Try it: Filter the entries, keeping every line with the word "haematobium".

- Opening Delimiter -

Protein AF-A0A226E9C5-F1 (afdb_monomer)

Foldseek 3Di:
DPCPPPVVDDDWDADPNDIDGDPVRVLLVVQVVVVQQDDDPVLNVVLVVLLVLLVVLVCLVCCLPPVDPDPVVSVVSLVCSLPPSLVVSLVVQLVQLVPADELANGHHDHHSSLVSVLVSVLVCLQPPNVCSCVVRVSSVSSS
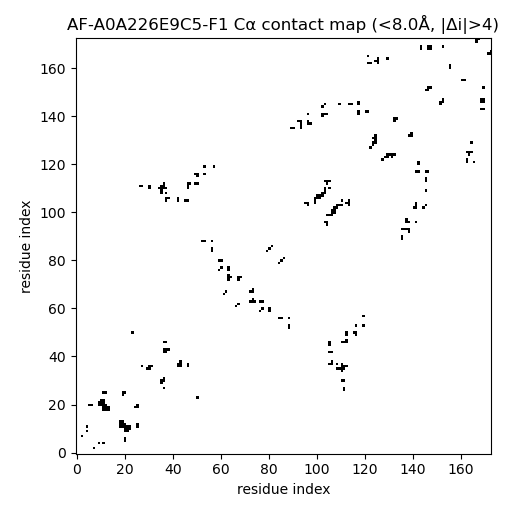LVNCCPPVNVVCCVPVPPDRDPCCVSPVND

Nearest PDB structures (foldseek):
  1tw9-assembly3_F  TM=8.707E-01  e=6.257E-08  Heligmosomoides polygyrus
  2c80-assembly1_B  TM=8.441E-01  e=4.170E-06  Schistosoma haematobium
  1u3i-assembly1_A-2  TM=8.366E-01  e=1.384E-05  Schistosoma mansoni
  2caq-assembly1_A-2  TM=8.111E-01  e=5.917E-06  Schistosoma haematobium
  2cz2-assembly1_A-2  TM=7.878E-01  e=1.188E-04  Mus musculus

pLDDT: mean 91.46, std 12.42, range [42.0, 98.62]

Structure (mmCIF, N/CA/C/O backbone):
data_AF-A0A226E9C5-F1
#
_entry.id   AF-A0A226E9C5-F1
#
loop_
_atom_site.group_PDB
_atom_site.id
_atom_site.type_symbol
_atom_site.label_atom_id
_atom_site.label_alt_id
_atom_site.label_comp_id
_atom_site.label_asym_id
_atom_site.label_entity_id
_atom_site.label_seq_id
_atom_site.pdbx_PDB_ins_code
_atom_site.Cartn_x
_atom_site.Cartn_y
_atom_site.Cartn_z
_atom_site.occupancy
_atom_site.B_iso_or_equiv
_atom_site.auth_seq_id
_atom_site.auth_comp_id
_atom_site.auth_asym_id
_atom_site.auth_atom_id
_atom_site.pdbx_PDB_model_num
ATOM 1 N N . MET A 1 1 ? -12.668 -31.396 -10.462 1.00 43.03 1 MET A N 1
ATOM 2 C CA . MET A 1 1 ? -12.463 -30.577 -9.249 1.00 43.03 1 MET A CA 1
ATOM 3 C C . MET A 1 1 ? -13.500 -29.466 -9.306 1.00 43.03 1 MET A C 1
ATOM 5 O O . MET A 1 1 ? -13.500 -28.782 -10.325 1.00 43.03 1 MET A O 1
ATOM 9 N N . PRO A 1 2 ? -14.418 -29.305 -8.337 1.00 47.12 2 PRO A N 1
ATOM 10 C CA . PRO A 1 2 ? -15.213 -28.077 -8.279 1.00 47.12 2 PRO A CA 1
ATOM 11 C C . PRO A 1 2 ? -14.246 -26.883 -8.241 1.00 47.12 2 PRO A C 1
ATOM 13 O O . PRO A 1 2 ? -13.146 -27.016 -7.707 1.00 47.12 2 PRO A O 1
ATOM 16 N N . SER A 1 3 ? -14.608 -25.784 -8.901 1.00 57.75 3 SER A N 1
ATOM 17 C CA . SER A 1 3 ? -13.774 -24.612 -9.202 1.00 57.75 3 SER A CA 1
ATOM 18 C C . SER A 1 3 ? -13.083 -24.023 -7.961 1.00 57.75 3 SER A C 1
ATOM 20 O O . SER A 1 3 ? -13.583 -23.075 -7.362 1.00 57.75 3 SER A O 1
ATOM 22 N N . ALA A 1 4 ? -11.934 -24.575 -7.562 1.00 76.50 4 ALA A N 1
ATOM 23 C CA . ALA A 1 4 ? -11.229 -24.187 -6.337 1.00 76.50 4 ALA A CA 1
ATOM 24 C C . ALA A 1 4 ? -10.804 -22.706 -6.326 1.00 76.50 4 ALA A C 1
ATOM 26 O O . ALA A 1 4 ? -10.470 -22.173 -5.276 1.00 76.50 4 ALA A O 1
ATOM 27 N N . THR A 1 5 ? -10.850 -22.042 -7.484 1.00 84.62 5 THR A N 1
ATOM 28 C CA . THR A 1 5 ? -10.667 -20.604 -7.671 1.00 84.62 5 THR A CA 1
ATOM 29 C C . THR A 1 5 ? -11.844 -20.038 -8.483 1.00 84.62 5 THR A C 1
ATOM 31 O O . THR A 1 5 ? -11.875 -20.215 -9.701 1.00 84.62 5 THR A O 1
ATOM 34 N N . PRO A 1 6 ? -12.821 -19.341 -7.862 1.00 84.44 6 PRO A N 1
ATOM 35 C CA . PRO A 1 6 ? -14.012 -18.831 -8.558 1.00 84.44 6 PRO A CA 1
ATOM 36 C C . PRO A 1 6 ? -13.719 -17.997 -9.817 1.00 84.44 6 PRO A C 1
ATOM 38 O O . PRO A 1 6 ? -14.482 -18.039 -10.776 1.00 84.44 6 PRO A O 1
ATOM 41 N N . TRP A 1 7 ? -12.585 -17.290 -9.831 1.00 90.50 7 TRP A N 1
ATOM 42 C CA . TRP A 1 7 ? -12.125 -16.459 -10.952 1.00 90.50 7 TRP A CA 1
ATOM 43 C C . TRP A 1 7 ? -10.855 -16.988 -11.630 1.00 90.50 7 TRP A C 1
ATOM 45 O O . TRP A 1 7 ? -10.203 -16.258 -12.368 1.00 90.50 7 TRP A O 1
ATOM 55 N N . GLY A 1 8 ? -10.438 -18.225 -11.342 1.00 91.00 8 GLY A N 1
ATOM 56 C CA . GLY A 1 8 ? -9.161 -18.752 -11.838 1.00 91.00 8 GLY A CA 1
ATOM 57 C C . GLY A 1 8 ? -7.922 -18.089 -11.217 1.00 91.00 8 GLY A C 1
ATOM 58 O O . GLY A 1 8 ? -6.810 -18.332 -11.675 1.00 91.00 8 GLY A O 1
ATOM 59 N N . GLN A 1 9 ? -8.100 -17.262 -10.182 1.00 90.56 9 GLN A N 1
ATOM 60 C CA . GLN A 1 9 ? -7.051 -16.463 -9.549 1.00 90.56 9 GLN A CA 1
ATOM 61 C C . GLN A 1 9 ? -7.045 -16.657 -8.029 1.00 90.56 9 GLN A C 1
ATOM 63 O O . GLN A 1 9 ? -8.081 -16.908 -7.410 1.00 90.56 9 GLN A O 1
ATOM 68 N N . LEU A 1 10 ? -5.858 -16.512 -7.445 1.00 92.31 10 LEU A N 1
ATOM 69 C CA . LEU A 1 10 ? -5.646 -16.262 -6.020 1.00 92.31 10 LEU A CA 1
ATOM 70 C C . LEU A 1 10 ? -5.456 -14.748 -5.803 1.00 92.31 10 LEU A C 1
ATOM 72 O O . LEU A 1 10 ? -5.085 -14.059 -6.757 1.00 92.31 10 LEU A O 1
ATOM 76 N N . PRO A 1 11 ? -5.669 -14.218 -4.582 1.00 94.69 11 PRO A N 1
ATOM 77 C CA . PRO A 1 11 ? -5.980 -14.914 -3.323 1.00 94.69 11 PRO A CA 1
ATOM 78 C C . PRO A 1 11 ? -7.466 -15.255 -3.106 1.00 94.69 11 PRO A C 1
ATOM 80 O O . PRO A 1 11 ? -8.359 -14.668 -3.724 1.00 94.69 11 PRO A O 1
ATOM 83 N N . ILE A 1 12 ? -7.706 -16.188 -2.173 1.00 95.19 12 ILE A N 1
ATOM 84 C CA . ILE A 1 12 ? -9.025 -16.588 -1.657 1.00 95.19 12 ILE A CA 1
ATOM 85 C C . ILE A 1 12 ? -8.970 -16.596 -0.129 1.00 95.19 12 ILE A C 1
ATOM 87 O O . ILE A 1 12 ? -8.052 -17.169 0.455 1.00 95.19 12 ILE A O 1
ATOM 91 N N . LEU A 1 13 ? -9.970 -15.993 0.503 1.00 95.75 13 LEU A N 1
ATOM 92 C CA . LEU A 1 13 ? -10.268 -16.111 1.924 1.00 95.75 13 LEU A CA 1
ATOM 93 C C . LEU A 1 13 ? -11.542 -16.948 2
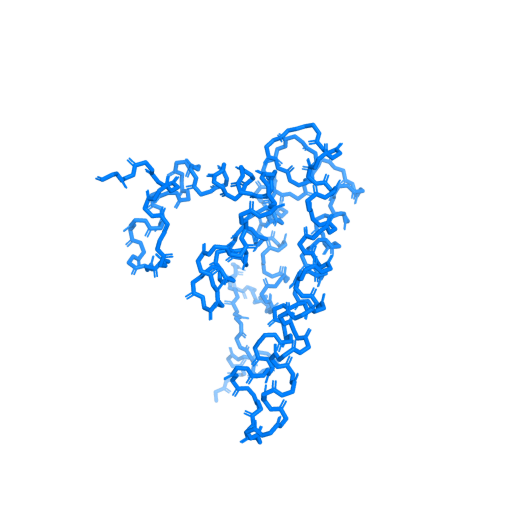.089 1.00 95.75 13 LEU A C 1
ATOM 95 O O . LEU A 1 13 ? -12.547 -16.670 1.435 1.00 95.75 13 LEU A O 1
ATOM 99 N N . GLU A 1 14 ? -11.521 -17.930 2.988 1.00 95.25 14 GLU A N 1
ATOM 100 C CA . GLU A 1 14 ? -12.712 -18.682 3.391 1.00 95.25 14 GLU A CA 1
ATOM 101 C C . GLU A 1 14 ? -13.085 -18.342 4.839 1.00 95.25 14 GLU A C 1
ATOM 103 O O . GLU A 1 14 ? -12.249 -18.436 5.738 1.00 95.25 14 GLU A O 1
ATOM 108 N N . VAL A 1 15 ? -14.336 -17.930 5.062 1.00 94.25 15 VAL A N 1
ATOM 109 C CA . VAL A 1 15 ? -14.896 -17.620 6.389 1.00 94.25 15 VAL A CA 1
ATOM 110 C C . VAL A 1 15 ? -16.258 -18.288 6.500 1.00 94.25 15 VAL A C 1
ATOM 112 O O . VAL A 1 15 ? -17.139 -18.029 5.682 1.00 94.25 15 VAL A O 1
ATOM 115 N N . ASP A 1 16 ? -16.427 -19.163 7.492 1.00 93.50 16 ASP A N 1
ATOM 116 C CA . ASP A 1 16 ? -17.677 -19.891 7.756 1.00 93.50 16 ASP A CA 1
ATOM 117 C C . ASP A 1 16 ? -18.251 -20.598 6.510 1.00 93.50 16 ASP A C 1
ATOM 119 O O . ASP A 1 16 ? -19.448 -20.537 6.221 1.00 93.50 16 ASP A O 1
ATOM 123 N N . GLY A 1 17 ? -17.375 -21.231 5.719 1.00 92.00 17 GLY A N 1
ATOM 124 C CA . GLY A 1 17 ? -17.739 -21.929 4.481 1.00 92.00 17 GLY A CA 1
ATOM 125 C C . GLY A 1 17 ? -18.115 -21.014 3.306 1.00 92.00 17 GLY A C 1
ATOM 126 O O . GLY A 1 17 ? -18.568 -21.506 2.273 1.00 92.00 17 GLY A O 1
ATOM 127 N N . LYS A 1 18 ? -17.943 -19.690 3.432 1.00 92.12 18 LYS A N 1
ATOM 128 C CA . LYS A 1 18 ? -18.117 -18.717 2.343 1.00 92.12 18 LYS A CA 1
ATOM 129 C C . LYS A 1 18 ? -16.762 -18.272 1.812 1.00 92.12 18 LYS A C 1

- Closing Delimiter -

Solution:
  2c80-assembly1_B  TM=8.441E-01  e=4.170E-06  Schistosoma haematobium
  2caq-assembly1_A-2  TM=8.111E-01  e=5.917E-06  Schistosoma haematobium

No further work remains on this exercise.